◆ Try it
Given the entries that follow, write out exactly the lines starting at the one containing "1 polymer Preprolegumain" and ending at the one containing "ATOM 13 O O", both ends included, and only those.

= = = =

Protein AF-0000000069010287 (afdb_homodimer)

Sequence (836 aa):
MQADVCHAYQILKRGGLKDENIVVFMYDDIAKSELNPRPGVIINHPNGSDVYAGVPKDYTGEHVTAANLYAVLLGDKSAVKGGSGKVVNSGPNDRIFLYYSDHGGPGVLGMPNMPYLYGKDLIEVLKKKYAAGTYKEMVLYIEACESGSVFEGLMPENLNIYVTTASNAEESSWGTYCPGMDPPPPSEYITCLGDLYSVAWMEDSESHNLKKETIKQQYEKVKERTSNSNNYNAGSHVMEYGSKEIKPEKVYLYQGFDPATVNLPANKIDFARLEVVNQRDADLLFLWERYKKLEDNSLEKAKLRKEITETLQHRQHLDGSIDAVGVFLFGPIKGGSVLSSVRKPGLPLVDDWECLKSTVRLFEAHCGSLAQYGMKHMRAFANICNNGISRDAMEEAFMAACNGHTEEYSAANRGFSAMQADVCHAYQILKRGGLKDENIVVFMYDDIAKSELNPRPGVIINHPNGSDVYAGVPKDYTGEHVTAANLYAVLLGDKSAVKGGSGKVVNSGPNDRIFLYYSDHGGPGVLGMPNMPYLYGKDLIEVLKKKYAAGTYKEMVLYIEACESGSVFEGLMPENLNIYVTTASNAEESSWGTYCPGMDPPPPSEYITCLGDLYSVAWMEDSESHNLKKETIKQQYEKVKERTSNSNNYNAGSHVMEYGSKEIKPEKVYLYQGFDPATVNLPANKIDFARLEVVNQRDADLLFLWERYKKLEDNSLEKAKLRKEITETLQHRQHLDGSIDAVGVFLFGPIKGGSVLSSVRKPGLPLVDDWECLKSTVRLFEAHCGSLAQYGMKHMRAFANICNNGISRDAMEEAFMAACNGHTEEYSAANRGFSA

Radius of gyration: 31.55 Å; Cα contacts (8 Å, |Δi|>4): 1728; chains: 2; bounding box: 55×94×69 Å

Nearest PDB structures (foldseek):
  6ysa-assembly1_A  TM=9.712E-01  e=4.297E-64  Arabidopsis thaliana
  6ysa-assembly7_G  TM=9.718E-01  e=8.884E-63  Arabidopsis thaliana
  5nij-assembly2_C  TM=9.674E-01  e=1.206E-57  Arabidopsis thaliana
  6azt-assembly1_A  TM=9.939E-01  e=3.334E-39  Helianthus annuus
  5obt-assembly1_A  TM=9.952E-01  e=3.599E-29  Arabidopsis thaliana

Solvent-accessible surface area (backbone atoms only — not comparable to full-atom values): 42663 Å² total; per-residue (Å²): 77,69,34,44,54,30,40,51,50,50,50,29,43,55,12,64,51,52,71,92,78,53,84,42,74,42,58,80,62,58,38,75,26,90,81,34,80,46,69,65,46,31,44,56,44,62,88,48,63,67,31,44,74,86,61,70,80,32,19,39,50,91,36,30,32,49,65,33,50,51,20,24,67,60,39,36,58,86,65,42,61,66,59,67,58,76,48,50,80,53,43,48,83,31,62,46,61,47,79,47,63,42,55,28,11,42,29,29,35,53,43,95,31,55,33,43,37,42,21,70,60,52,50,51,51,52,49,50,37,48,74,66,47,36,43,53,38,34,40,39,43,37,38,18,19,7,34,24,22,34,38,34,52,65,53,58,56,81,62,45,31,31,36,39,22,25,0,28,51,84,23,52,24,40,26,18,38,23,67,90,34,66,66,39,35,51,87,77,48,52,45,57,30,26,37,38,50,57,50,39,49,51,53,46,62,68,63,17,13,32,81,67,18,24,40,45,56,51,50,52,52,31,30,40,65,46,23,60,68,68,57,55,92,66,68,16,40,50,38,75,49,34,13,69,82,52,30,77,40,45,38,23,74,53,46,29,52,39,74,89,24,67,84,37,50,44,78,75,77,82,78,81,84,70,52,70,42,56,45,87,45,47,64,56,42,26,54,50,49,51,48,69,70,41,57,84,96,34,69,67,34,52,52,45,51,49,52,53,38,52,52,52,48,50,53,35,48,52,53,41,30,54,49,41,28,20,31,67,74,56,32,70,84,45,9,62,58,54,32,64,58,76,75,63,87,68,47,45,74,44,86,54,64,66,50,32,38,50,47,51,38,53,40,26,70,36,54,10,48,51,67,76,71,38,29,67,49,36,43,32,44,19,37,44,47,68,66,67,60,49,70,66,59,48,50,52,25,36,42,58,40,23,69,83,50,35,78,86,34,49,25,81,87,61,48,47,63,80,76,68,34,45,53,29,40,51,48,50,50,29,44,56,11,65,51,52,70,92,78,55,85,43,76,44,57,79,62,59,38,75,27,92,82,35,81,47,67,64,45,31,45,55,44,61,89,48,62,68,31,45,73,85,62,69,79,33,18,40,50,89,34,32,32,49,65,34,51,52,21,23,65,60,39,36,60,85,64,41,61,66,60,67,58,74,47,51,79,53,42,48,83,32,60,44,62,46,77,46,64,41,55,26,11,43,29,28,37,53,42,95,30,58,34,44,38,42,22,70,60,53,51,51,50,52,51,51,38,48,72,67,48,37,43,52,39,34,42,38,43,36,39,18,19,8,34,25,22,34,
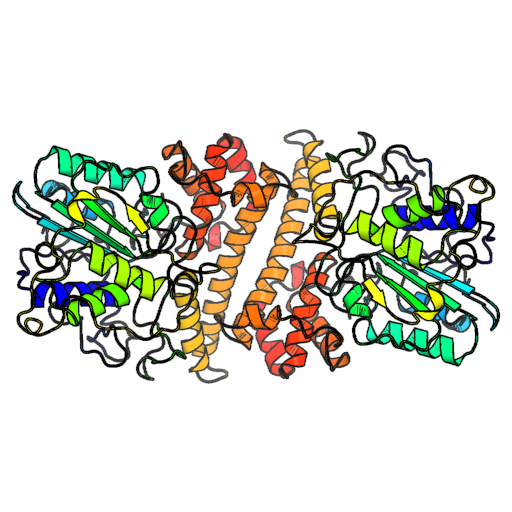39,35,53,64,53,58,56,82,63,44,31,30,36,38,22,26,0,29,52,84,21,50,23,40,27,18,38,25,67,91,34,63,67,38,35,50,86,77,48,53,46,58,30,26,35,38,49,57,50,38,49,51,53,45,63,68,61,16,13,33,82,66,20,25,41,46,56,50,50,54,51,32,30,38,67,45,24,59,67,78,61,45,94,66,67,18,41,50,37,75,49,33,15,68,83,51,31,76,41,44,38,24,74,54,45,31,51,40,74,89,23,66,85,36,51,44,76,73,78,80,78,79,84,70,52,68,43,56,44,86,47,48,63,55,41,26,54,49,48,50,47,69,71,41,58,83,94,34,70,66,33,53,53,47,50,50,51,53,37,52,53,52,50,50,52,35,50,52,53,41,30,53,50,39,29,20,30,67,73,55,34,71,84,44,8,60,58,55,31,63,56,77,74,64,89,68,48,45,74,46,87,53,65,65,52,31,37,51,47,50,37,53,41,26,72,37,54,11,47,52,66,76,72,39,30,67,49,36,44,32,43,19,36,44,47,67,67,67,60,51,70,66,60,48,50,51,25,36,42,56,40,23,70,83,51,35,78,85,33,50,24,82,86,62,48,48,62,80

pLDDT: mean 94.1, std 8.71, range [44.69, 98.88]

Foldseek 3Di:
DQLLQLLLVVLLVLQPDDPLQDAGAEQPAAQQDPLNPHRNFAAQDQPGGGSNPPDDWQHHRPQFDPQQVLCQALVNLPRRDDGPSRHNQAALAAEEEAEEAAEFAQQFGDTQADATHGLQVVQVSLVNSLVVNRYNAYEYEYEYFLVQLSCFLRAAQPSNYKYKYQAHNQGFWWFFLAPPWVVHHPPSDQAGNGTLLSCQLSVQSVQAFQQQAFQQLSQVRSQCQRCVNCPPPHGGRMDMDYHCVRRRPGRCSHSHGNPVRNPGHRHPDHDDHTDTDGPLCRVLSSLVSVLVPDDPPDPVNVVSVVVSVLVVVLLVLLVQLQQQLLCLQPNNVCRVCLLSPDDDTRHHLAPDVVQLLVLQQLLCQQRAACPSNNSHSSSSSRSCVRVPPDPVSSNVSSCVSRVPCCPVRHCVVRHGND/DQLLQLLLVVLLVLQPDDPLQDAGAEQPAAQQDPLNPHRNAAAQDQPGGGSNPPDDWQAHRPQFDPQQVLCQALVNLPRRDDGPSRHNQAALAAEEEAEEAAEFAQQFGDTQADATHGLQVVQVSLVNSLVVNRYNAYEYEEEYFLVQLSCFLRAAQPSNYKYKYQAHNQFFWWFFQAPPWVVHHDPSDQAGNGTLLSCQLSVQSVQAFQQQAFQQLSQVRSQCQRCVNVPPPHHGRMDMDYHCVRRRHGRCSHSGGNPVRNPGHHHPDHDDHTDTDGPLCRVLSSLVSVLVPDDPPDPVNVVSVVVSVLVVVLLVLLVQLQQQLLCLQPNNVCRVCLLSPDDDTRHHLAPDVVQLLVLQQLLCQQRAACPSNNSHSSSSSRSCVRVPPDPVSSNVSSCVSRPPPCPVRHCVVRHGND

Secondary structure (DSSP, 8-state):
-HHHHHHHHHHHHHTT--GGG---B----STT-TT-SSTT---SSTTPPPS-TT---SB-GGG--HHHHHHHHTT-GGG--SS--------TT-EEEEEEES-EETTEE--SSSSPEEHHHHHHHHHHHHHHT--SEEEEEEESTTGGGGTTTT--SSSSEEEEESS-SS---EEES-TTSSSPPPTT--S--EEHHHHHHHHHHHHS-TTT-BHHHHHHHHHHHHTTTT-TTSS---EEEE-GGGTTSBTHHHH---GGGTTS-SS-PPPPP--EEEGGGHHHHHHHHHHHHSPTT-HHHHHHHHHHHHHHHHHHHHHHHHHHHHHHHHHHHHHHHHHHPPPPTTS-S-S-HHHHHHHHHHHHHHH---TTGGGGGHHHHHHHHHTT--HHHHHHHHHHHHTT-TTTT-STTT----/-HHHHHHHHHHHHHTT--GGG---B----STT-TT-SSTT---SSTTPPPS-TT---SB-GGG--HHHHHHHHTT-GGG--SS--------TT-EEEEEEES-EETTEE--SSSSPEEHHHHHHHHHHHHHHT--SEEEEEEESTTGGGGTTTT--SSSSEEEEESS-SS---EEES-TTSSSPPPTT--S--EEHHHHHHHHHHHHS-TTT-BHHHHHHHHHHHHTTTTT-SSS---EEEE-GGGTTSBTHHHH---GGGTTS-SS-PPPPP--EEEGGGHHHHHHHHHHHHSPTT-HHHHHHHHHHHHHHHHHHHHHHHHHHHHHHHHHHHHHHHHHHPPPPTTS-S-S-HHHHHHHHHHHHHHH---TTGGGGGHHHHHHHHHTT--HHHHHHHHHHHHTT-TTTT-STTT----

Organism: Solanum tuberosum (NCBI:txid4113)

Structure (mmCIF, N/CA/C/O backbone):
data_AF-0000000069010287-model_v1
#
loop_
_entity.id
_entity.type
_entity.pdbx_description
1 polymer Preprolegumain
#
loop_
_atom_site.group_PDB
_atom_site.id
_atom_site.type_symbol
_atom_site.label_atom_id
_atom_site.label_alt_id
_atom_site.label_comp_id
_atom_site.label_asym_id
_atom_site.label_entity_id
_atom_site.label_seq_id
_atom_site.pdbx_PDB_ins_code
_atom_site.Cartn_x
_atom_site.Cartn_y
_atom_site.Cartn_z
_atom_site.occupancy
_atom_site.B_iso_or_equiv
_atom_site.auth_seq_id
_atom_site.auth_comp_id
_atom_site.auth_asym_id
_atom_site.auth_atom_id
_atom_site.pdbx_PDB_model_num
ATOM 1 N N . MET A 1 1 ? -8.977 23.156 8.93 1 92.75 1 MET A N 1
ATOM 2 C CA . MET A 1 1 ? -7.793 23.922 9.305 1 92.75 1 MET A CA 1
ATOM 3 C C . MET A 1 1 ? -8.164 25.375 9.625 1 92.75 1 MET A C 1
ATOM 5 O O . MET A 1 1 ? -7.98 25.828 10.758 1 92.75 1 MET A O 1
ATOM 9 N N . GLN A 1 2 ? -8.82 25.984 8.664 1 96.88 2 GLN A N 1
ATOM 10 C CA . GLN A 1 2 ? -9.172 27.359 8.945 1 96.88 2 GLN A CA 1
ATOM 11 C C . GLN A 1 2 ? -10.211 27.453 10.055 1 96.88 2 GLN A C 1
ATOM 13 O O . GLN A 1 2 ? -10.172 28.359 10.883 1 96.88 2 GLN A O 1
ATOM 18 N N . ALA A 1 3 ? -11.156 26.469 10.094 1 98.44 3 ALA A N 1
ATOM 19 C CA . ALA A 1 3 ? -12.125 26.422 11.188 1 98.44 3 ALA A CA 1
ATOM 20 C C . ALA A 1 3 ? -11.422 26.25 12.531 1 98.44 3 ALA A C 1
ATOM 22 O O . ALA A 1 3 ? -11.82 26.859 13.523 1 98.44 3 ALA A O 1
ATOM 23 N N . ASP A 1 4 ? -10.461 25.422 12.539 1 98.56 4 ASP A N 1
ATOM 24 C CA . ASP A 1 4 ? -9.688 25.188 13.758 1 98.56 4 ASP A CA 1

= = = =

◆ Exercise result
1 polymer Preprolegumain
#
loop_
_atom_site.group_PDB
_atom_site.id
_atom_site.type_symbol
_atom_site.label_atom_id
_atom_site.label_alt_id
_atom_site.label_comp_id
_atom_site.label_asym_id
_atom_site.label_entity_id
_atom_site.label_seq_id
_atom_site.pdbx_PDB_ins_code
_atom_site.Cartn_x
_atom_site.Cartn_y
_atom_site.Cartn_z
_atom_site.occupancy
_atom_site.B_iso_or_equiv
_atom_site.auth_seq_id
_atom_site.auth_comp_id
_atom_site.auth_asym_id
_atom_site.auth_atom_id
_atom_site.pdbx_PDB_model_num
ATOM 1 N N . MET A 1 1 ? -8.977 23.156 8.93 1 92.75 1 MET A N 1
ATOM 2 C CA . MET A 1 1 ? -7.793 23.922 9.305 1 92.75 1 MET A CA 1
ATOM 3 C C . MET A 1 1 ? -8.164 25.375 9.625 1 92.75 1 MET A C 1
ATOM 5 O O . MET A 1 1 ? -7.98 25.828 10.758 1 92.75 1 MET A O 1
ATOM 9 N N . GLN A 1 2 ? -8.82 25.984 8.664 1 96.88 2 GLN A N 1
ATOM 10 C CA . GLN A 1 2 ? -9.172 27.359 8.945 1 96.88 2 GLN A CA 1
ATOM 11 C C . GLN A 1 2 ? -10.211 27.453 10.055 1 96.88 2 GLN A C 1
ATOM 13 O O . GLN A 1 2 ? -10.172 28.359 10.883 1 96.88 2 GLN A O 1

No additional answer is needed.